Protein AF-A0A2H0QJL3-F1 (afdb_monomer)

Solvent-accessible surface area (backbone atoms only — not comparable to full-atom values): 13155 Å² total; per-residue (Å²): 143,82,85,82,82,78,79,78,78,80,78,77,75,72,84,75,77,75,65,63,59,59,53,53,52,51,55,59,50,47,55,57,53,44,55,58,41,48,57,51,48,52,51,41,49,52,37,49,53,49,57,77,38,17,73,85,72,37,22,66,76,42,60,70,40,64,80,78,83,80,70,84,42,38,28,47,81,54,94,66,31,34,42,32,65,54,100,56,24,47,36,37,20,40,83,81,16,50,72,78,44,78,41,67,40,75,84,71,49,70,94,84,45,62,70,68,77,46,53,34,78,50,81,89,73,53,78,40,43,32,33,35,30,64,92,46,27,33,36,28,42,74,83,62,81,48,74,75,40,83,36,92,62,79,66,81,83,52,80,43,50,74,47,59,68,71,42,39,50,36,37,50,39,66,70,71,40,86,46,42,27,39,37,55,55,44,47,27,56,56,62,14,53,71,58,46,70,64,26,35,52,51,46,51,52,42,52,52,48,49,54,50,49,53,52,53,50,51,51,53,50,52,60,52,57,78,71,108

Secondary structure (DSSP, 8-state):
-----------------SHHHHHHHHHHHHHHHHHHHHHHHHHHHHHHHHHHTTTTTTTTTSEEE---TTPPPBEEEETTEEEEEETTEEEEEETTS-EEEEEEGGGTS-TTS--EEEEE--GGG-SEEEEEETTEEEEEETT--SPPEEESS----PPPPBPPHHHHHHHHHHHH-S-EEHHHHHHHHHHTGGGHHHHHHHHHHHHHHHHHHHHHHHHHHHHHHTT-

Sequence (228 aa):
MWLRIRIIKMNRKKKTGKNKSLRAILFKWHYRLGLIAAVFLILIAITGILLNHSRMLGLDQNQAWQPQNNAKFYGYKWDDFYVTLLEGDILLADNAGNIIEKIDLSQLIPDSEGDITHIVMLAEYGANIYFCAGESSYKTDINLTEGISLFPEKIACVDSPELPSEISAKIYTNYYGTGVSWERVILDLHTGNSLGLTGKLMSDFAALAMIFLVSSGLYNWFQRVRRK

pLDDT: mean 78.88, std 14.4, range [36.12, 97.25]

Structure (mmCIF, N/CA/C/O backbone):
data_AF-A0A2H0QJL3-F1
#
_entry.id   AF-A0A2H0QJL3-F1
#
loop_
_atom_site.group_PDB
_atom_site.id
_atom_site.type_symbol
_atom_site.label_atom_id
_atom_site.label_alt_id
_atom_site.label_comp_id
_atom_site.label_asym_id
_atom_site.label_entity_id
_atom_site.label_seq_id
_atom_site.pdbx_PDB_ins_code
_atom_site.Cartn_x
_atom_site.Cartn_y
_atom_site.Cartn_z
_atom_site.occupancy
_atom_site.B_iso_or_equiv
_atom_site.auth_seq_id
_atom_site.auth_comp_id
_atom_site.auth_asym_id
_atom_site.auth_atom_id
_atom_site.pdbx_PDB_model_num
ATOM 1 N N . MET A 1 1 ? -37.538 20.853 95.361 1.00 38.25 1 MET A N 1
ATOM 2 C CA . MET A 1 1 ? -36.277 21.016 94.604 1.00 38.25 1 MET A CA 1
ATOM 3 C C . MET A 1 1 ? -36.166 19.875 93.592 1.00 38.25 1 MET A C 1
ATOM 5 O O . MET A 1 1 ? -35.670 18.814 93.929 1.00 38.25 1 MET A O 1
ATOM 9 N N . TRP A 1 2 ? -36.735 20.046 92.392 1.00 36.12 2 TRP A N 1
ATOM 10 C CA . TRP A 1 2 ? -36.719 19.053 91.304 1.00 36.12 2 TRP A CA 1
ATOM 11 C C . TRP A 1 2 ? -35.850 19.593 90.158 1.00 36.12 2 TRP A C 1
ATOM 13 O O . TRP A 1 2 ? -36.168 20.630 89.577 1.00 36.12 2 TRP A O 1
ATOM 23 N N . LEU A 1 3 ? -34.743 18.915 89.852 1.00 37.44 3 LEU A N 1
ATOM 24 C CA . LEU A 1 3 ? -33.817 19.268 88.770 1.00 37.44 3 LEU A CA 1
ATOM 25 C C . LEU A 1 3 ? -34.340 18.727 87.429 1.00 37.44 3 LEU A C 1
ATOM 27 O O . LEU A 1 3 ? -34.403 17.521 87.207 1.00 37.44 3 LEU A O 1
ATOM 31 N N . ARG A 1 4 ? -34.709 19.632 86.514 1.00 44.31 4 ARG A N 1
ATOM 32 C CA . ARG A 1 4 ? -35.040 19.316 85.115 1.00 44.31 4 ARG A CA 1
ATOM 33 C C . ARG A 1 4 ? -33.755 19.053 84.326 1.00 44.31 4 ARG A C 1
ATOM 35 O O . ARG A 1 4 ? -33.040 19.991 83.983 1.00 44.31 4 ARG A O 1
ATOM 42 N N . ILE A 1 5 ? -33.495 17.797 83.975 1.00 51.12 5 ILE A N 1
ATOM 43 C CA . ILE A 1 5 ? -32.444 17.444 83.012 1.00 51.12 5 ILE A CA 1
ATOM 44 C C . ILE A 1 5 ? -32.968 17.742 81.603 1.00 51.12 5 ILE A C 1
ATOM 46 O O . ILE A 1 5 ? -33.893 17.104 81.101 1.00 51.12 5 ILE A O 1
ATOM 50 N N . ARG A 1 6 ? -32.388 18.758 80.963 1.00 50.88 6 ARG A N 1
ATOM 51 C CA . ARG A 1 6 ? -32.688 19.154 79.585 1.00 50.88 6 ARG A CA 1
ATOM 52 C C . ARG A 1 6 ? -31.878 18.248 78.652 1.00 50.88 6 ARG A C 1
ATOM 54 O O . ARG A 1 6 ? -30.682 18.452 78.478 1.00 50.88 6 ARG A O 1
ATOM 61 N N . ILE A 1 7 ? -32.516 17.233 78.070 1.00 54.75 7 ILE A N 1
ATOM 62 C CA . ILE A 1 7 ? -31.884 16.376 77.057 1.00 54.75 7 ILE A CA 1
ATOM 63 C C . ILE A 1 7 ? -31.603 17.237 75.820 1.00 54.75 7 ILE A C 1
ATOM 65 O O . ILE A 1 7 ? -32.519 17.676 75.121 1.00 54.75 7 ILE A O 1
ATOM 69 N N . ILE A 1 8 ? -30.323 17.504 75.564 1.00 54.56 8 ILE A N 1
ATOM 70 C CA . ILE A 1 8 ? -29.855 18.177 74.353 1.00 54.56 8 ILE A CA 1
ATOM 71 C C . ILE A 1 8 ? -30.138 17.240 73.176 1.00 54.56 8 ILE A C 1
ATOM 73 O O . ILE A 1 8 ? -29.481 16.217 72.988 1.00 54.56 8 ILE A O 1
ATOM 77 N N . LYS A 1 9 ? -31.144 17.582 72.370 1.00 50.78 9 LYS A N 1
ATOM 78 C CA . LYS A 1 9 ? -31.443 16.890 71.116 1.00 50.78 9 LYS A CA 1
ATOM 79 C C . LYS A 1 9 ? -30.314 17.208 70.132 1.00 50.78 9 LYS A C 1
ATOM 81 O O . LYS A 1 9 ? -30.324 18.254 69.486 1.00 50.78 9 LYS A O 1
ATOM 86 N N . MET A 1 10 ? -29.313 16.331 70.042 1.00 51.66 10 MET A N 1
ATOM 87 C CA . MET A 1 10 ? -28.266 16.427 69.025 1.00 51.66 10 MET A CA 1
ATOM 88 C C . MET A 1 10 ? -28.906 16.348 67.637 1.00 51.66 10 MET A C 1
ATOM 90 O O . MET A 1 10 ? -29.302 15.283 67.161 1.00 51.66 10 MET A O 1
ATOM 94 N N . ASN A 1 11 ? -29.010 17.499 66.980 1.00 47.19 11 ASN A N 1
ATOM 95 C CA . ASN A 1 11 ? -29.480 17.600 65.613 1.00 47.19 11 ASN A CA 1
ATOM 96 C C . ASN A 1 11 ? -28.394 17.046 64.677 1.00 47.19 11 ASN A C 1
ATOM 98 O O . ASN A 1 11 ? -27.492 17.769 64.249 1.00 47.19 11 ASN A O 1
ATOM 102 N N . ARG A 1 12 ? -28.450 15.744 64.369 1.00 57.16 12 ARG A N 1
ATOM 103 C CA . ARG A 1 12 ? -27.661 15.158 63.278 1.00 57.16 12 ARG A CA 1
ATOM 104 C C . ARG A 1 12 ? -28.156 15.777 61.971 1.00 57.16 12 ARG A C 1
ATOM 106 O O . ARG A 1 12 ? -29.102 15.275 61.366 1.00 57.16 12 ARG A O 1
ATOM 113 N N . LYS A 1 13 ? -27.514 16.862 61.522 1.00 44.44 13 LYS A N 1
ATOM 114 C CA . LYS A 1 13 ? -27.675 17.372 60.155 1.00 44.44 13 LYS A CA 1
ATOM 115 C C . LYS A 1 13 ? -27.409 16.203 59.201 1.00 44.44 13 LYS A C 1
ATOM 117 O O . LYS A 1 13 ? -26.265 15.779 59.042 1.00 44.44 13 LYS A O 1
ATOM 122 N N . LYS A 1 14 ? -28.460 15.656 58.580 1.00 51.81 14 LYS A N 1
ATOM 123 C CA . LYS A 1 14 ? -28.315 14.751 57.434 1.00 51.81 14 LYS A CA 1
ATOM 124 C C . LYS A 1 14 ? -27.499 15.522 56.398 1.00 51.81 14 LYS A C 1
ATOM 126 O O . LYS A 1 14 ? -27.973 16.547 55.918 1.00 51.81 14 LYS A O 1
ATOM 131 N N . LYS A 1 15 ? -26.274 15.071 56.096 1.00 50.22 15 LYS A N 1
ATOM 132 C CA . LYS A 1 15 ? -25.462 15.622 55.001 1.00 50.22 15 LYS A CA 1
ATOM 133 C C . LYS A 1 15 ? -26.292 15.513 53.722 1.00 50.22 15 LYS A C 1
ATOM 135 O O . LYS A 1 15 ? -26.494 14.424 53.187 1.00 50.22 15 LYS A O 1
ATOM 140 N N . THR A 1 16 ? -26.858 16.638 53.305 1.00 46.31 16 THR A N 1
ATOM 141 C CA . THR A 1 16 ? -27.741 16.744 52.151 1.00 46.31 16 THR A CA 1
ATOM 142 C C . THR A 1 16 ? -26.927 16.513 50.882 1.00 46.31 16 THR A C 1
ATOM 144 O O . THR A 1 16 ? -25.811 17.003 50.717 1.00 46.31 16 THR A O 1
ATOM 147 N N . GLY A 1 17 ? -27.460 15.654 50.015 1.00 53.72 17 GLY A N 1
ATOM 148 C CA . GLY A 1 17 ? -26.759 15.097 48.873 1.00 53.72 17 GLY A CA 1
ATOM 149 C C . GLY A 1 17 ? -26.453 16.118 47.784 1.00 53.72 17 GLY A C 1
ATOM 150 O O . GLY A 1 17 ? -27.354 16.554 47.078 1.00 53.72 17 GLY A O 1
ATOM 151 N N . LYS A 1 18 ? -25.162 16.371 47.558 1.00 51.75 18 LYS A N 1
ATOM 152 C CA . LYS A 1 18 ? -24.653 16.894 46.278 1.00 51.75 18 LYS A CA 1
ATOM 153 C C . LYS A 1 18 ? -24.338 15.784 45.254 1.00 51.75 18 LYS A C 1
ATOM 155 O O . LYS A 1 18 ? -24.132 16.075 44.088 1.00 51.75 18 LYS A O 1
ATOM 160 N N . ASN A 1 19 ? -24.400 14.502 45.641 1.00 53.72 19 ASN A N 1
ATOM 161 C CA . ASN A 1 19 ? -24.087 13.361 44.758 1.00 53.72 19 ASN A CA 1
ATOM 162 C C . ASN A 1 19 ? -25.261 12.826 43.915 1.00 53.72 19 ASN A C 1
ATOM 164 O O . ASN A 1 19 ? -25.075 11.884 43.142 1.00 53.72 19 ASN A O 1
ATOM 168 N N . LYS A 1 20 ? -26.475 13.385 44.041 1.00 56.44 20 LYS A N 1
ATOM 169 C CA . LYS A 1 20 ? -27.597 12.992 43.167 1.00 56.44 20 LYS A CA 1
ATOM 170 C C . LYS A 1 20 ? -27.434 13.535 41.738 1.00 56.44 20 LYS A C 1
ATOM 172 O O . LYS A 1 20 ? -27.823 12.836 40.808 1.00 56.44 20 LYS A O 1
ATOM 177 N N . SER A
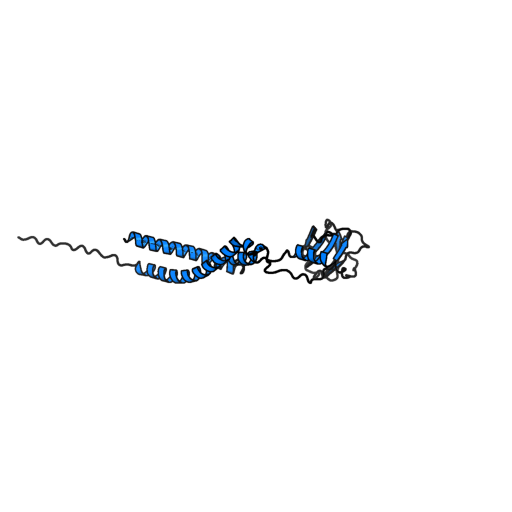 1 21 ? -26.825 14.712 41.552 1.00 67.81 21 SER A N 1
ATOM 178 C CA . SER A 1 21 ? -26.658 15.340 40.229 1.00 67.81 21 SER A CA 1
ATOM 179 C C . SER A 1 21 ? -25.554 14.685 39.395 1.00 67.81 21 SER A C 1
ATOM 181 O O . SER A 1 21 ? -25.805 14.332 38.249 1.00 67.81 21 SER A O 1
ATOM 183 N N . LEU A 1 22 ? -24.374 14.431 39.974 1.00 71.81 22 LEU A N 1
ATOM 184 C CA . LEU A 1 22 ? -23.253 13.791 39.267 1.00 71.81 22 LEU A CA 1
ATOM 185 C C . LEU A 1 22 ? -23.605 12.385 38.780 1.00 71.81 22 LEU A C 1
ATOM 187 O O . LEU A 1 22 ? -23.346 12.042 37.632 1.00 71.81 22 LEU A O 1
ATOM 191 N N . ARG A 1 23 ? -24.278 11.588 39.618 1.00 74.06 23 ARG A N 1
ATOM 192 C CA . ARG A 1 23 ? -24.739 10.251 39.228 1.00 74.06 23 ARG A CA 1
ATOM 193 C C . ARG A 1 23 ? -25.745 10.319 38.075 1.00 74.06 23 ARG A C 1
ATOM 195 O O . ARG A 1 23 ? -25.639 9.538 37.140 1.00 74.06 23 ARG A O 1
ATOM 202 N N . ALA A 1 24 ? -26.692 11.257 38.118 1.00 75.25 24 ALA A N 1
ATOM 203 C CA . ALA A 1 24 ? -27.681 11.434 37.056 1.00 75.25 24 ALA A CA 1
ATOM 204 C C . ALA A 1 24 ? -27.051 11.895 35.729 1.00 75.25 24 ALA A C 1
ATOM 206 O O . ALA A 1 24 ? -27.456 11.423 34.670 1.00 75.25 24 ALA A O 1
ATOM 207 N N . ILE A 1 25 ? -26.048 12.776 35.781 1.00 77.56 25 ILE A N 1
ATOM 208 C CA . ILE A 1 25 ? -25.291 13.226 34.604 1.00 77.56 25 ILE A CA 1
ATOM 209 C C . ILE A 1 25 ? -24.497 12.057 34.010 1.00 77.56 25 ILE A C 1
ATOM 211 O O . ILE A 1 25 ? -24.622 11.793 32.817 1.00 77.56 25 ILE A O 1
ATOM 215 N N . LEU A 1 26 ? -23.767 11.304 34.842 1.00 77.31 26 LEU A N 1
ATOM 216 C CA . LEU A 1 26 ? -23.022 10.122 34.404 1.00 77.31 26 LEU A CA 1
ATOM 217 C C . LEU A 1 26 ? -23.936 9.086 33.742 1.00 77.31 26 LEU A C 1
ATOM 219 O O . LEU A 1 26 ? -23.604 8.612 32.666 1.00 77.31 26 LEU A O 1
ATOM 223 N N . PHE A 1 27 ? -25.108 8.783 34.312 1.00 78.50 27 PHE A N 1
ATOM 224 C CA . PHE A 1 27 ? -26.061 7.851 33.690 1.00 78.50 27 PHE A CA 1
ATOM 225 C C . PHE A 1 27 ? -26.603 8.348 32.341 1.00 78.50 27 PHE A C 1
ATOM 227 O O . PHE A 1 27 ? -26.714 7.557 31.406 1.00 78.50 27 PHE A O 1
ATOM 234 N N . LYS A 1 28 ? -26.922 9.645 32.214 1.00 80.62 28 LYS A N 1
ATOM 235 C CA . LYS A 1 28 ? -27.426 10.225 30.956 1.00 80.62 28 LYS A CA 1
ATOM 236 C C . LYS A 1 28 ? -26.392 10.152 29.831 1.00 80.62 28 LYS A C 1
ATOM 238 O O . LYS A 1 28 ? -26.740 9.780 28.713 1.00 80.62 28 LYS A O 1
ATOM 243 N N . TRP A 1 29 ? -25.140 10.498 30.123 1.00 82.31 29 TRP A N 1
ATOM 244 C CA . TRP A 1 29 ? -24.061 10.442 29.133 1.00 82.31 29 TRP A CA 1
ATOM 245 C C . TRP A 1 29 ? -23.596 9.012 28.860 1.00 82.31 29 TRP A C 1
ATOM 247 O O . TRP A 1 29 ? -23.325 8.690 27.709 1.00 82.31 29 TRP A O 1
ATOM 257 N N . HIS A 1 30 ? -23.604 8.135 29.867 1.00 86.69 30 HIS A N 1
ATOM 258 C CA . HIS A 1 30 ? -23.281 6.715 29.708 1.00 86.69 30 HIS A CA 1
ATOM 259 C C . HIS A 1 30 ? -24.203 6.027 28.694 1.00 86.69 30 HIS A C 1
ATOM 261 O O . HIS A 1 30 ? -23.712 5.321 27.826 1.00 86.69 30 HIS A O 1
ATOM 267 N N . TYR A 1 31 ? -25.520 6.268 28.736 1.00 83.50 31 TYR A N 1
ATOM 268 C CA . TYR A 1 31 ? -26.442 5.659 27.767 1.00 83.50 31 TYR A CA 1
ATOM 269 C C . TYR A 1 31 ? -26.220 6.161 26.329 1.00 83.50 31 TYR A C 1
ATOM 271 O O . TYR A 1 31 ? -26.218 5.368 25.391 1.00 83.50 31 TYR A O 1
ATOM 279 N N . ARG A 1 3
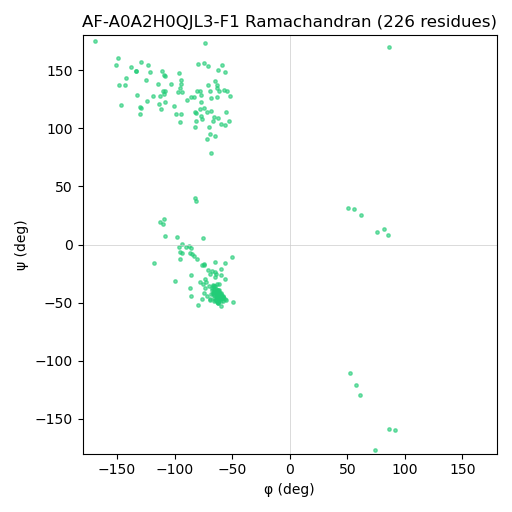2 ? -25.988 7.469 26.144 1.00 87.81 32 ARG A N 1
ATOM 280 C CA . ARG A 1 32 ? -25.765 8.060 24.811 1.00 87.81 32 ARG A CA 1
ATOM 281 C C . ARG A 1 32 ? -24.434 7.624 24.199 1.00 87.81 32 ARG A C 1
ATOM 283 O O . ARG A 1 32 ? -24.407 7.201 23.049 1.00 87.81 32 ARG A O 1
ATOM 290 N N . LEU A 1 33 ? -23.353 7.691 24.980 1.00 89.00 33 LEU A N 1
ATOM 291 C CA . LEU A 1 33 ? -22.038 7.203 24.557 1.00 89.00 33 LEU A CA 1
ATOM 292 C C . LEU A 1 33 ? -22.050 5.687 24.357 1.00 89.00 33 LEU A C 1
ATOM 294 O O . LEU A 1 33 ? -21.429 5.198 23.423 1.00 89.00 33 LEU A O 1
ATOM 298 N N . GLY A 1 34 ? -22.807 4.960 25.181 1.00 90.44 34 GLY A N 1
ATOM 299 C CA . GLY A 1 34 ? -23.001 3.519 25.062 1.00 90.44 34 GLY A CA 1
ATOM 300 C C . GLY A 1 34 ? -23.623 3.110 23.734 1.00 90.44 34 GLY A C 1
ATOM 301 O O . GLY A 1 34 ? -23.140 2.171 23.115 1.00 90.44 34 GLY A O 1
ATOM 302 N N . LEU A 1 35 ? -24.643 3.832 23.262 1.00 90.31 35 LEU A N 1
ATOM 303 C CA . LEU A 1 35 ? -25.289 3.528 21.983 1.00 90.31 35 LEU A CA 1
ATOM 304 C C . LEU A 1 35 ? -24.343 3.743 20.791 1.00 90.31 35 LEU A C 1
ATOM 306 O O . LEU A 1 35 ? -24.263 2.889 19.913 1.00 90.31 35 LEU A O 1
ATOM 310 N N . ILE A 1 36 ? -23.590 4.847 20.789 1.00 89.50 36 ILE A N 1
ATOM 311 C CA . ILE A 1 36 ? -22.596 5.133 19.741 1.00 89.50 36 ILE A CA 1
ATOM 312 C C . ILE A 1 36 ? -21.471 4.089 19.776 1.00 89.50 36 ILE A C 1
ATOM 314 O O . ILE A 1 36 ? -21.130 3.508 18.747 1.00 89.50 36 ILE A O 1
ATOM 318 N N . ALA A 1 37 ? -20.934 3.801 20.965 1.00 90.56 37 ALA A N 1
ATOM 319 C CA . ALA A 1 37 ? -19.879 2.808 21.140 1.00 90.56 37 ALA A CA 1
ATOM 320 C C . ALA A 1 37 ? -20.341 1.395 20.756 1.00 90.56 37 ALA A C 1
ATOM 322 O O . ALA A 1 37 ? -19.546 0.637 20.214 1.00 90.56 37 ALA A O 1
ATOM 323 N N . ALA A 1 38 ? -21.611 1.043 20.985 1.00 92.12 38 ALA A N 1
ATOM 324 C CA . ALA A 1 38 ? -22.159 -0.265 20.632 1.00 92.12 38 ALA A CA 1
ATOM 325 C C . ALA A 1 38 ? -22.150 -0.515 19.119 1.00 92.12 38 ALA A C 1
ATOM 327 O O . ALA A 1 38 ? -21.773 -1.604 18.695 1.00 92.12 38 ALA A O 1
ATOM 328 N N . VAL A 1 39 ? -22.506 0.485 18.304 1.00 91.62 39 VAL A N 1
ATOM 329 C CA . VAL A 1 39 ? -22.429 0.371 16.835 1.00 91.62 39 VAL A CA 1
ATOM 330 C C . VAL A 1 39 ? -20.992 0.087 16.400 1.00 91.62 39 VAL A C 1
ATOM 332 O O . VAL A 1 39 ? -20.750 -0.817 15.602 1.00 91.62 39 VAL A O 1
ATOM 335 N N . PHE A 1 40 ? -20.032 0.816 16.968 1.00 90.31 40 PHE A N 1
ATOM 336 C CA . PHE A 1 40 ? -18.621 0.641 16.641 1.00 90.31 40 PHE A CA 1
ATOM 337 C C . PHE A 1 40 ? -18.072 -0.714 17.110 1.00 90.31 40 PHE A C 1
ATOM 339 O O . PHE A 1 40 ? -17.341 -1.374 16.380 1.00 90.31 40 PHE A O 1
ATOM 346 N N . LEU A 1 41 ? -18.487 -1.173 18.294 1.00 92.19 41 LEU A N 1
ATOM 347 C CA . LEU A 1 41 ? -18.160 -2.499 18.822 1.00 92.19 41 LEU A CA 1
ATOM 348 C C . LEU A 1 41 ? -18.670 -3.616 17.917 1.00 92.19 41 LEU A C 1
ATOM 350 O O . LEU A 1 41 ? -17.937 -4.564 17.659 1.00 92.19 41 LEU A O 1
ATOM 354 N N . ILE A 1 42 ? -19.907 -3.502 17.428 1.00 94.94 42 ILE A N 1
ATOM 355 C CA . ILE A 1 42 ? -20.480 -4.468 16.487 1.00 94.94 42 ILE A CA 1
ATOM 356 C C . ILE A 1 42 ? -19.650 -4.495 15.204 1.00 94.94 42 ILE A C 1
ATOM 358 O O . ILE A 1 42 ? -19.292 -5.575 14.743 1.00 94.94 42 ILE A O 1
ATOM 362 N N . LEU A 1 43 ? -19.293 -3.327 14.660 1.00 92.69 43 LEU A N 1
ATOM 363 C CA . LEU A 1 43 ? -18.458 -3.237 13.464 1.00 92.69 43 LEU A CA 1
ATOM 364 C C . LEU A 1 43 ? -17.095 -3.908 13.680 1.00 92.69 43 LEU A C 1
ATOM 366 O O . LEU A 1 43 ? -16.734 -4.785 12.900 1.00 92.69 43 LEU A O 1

WHAT THE TASK ASKS – Your answer should consist solely of the lines above from the line with "ATOM 103 C CA" to the line with "ATOM 150 O O", both included, reproduced exactly.

RESPONSE TO THIS TASK –
ATOM 103 C CA . ARG A 1 12 ? -27.661 15.158 63.278 1.00 57.16 12 ARG A CA 1
ATOM 104 C C . ARG A 1 12 ? -28.156 15.777 61.971 1.00 57.16 12 ARG A C 1
ATOM 106 O O . ARG A 1 12 ? -29.102 15.275 61.366 1.00 57.16 12 ARG A O 1
ATOM 113 N N . LYS A 1 13 ? -27.514 16.862 61.522 1.00 44.44 13 LYS A N 1
ATOM 114 C CA . LYS A 1 13 ? -27.675 17.372 60.155 1.00 44.44 13 LYS A CA 1
ATOM 115 C C . LYS A 1 13 ? -27.409 16.203 59.201 1.00 44.44 13 LYS A C 1
ATOM 117 O O . LYS A 1 13 ? -26.265 15.779 59.042 1.00 44.44 13 LYS A O 1
ATOM 122 N N . LYS A 1 14 ? -28.460 15.656 58.580 1.00 51.81 14 LYS A N 1
ATOM 123 C CA . LYS A 1 14 ? -28.315 14.751 57.434 1.00 51.81 14 LYS A CA 1
ATOM 124 C C . LYS A 1 14 ? -27.499 15.522 56.398 1.00 51.81 14 LYS A C 1
ATOM 126 O O . LYS A 1 14 ? -27.973 16.547 55.918 1.00 51.81 14 LYS A O 1
ATOM 131 N N . LYS A 1 15 ? -26.274 15.071 56.096 1.00 50.22 15 LYS A N 1
ATOM 132 C CA . LYS A 1 15 ? -25.462 15.622 55.001 1.00 50.22 15 LYS A CA 1
ATOM 133 C C . LYS A 1 15 ? -26.292 15.513 53.722 1.00 50.22 15 LYS A C 1
ATOM 135 O O . LYS A 1 15 ? -26.494 14.424 53.187 1.00 50.22 15 LYS A O 1
ATOM 140 N N . THR A 1 16 ? -26.858 16.638 53.305 1.00 46.31 16 THR A N 1
ATOM 141 C CA . THR A 1 16 ? -27.741 16.744 52.151 1.00 46.31 16 THR A CA 1
ATOM 142 C C . THR A 1 16 ? -26.927 16.513 50.882 1.00 46.31 16 THR A C 1
ATOM 144 O O . THR A 1 16 ? -25.811 17.003 50.717 1.00 46.31 16 THR A O 1
ATOM 147 N N . GLY A 1 17 ? -27.460 15.654 50.015 1.00 53.72 17 GLY A N 1
ATOM 148 C CA . GLY A 1 17 ? -26.759 15.097 48.873 1.00 53.72 17 GLY A CA 1
ATOM 149 C C . GLY A 1 17 ? -26.453 16.118 47.784 1.00 53.72 17 GLY A C 1
ATOM 150 O O . GLY A 1 17 ? -27.354 16.554 47.078 1.00 53.72 17 GLY A O 1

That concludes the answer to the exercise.